Extend multisite doc with howtos

avandras · avandras · commit b8a3ef3b8674 · 2025-04-16T17:41:34.000+02:00
diff --git a/docs/multisite.rst b/docs/multisite.rst
@@ -3,42 +3,202 @@
 Using Patroni in multisite mode
 ===============================
 
-In some circumstances a tiered failover process is desirable where there are distinct sites, and failover across sites needs to be more resilient against temporary outages. For this purpose a special multisite mode is available. In multisite mode each site runs a separate Patroni cluster with its own DCS. To coordinate which site is the primary and which is the standby there is a global DCS for leader site election. In each site the local leader instance is responsible for global leader site election. The site that acquires the leader lock runs Patroni normally, other sites configure themselves as standby clusters.
+Introduction
+++++++++++++
+
+The multisite mode has been developed to increase resilience of Patroni setups spanning multiple sites against temporary outages.  In multisite mode each site runs a separate Patroni cluster with its own DCS, being able to perform leader switches (switchovers and failovers) as usual Patroni clusters.  On top of this, in multisite mode here is a global DCS for leader site election, which coordinates which site is the primary and which is the standby.  In each site the local leader instance is responsible for global leader site election.

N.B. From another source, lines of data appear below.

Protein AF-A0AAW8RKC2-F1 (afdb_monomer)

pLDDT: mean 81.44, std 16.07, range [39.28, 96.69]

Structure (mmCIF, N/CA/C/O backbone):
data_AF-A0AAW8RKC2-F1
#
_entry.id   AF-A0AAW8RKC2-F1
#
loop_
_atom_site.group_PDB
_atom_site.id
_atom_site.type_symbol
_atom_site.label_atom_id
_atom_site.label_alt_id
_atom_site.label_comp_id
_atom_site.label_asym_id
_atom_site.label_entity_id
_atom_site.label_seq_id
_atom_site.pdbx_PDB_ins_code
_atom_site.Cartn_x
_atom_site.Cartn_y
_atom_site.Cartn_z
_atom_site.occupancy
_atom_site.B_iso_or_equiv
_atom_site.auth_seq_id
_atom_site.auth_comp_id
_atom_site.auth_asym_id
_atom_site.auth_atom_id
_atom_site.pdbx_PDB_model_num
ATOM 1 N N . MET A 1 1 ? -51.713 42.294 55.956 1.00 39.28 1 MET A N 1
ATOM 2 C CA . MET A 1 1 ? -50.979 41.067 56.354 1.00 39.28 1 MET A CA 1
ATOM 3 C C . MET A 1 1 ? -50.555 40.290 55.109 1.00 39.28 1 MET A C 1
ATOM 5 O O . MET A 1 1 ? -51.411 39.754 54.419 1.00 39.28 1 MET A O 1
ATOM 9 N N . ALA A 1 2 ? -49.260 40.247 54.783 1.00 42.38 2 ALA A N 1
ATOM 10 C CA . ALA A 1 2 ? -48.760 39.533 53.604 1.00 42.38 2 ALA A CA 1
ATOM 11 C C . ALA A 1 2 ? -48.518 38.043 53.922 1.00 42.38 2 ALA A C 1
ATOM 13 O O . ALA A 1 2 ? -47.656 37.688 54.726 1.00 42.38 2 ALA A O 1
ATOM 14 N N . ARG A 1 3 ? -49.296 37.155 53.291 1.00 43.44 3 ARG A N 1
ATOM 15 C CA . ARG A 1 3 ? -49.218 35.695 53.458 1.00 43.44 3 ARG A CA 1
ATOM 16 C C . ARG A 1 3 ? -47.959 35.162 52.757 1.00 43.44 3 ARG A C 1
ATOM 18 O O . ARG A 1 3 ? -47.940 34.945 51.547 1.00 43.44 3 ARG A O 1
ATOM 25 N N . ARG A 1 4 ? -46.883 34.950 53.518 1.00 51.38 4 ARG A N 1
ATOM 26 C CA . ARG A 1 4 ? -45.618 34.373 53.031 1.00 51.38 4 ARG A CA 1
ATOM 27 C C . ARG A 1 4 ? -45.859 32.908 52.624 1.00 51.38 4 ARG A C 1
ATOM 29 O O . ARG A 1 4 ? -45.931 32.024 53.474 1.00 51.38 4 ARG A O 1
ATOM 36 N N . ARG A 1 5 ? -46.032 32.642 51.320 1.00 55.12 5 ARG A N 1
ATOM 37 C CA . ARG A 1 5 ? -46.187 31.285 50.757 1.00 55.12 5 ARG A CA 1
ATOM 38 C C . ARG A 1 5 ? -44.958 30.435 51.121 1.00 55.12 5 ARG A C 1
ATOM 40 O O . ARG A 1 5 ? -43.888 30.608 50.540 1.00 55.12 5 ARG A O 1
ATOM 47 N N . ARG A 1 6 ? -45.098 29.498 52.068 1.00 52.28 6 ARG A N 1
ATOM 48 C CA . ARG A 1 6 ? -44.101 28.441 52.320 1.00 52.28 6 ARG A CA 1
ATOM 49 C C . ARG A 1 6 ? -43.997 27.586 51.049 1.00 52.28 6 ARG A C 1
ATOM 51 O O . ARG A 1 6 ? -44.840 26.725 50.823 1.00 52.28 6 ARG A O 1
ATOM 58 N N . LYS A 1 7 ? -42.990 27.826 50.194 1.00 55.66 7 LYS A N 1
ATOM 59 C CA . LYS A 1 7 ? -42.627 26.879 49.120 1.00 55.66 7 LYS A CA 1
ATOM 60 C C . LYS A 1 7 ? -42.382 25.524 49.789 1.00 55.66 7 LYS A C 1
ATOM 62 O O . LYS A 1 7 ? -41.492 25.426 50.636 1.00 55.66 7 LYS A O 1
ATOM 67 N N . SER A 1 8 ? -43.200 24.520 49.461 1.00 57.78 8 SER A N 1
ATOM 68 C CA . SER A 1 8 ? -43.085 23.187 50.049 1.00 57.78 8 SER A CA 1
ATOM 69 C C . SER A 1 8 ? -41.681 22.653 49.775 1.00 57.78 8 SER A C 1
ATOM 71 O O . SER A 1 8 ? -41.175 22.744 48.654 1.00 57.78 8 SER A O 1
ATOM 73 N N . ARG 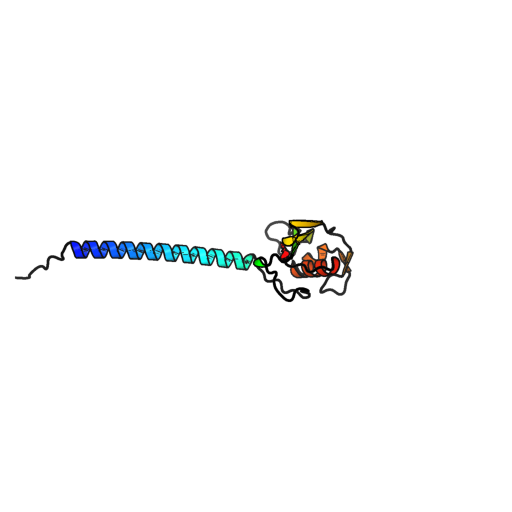A 1 9 ? -41.016 22.156 50.821 1.00 65.94 9 ARG A N 1
ATOM 74 C CA . ARG A 1 9 ? -39.622 21.692 50.748 1.00 65.94 9 ARG A CA 1
ATOM 75 C C . ARG A 1 9 ? -39.418 20.658 49.623 1.00 65.94 9 ARG A C 1
ATOM 77 O O . ARG A 1 9 ? -38.374 20.680 48.984 1.00 65.94 9 ARG A O 1
ATOM 84 N N . GLY A 1 10 ? -40.456 19.885 49.280 1.00 69.19 10 GLY A N 1
ATOM 85 C CA . GLY A 1 10 ? -40.468 18.946 48.151 1.00 69.19 10 GLY A CA 1
ATOM 86 C C . GLY A 1 10 ? -40.260 19.575 46.766 1.00 69.19 10 GLY A C 1
ATOM 87 O O . GLY A 1 10 ? -39.519 19.016 45.967 1.00 69.19 10 GLY A O 1
ATOM 88 N N . LYS A 1 11 ? -40.799 20.774 46.480 1.00 79.06 11 LYS A N 1
ATOM 89 C CA . LYS A 1 11 ? -40.545 21.453 45.189 1.00 79.06 11 LYS A CA 1
ATOM 90 C C . LYS A 1 11 ? -39.088 21.894 45.040 1.00 79.06 11 LYS A C 1
ATOM 92 O O . LYS A 1 11 ? -38.579 21.935 43.929 1.00 79.06 11 LYS A O 1
ATOM 97 N N . LYS A 1 12 ? -38.418 22.228 46.149 1.00 77.75 12 LYS A N 1
ATOM 98 C CA . LYS A 1 12 ? -36.986 22.564 46.132 1.00 77.75 12 LYS A CA 1
ATOM 99 C C . LYS A 1 12 ? -36.127 21.321 45.894 1.00 77.75 12 LYS A C 1
ATOM 101 O O . LYS A 1 12 ? -35.215 21.390 45.088 1.00 77.75 12 LYS A O 1
ATOM 106 N N . ILE A 1 13 ? -36.454 20.201 46.543 1.00 84.62 13 ILE A N 1
ATOM 107 C CA . ILE A 1 13 ? -35.744 18.924 46.363 1.00 84.62 13 ILE A CA 1
ATOM 108 C C . ILE A 1 13 ? -35.907 18.412 44.926 1.00 84.62 13 ILE A C 1
ATOM 110 O O . ILE A 1 13 ? -34.921 18.054 44.294 1.00 84.62 13 ILE A O 1
ATOM 114 N N . PHE A 1 14 ? -37.121 18.472 44.371 1.00 88.75 14 PHE A N 1
ATOM 115 C CA . PHE A 1 14 ? -37.380 18.095 42.980 1.00 88.75 14 PHE A CA 1
ATOM 116 C C . PHE A 1 14 ? -36.572 18.934 41.977 1.00 88.75 14 PHE A C 1
ATOM 118 O O . PHE A 1 14 ? -35.972 18.383 41.060 1.00 88.75 14 PHE A O 1
ATOM 125 N N . LEU A 1 15 ? -36.497 20.256 42.176 1.00 88.31 15 LEU A N 1
ATOM 126 C CA . LEU A 1 15 ? -35.690 21.136 41.322 1.00 88.31 15 LEU A CA 1
ATOM 127 C C . LEU A 1 15 ? -34.187 20.836 41.413 1.00 88.31 15 LEU A C 1
ATOM 129 O O . LEU A 1 15 ? -33.494 20.952 40.409 1.00 88.31 15 LEU A O 1
ATOM 133 N N . ILE A 1 16 ? -33.689 20.432 42.587 1.00 89.00 16 ILE A N 1
ATOM 134 C CA . ILE A 1 16 ? -32.284 20.035 42.764 1.00 89.00 16 ILE A CA 1
ATOM 135 C C . ILE A 1 16 ? -32.001 18.727 42.020 1.00 89.00 16 ILE A C 1
ATOM 137 O O . ILE A 1 16 ? -31.024 18.655 41.284 1.00 89.00 16 ILE A O 1
ATOM 141 N N . ILE A 1 17 ? -32.869 17.719 42.155 1.00 91.12 17 ILE A N 1
ATOM 142 C CA . ILE A 1 17 ? -32.717 16.436 41.449 1.00 91.12 17 ILE A CA 1
ATOM 143 C C . ILE A 1 17 ? -32.745 16.650 39.932 1.00 91.12 17 ILE A C 1
ATOM 145 O O . ILE A 1 17 ? -31.894 16.120 39.224 1.00 91.12 17 ILE A O 1
ATOM 149 N N . LEU A 1 18 ? -33.673 17.475 39.435 1.00 92.94 18 LEU A N 1
ATOM 150 C CA . LEU A 1 18 ? -33.760 17.802 38.013 1.00 92.94 18 LEU A CA 1
ATOM 151 C C . LEU A 1 18 ? -32.498 18.520 37.512 1.00 92.94 18 LEU A C 1
ATOM 153 O O . LEU A 1 18 ? -31.994 18.188 36.444 1.00 92.94 18 LEU A O 1
ATOM 157 N N . ALA A 1 19 ? -31.959 19.462 38.290 1.00 91.62 19 ALA A N 1
ATOM 158 C CA . ALA A 1 19 ? -30.722 20.155 37.940 1.00 91.62 19 ALA A CA 1
ATOM 159 C C . ALA A 1 19 ? -29.521 19.196 37.876 1.00 91.62 19 ALA A C 1
ATOM 161 O O . ALA A 1 19 ? -28.750 19.254 36.922 1.00 91.62 19 ALA A O 1
ATOM 162 N N . VAL A 1 20 ? -29.390 18.280 38.842 1.00 93.94 20 VAL A N 1
ATOM 163 C CA . VAL A 1 20 ? -28.330 17.256 38.841 1.00 93.94 20 VAL A CA 1
ATOM 164 C C . VAL A 1 20 ? -28.459 16.337 37.627 1.00 93.94 20 VAL A C 1
ATOM 166 O O . VAL A 1 20 ? -27.463 16.048 36.971 1.00 93.94 20 VAL A O 1
ATOM 169 N N . LEU A 1 21 ? -29.681 15.924 37.284 1.00 94.06 21 LEU A N 1
ATOM 170 C CA . LEU A 1 21 ? -29.932 15.047 36.143 1.00 94.06 21 LEU A CA 1
ATOM 171 C C . LEU A 1 21 ? -29.586 15.729 34.811 1.00 94.06 21 LEU A C 1
ATOM 173 O O . LEU A 1 21 ? -28.961 15.113 33.954 1.00 94.06 21 LEU A O 1
ATOM 177 N N . ILE A 1 22 ? -29.906 17.019 34.665 1.00 94.00 22 ILE A N 1
ATOM 178 C CA . ILE A 1 22 ? -29.523 17.819 33.491 1.00 94.00 22 ILE A CA 1
ATOM 179 C C . ILE A 1 22 ? -27.998 17.922 33.373 1.00 94.00 22 ILE A C 1
ATOM 181 O O . ILE A 1 22 ? -27.458 17.721 32.288 1.00 94.00 22 ILE A O 1
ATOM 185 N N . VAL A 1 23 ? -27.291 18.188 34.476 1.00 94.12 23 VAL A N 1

The site that acquires the leader lock runs Patroni normally, other sites configure themselves as standby clusters.
 
 When to use multisite mode
 --------------------------
 
-If network reliability and bandwidth between sites is good and latency low (<10ms), then most likely multisite mode is not useful. Instead a simple Patroni cluster that spans the two sites will be a simpler and more robust solution.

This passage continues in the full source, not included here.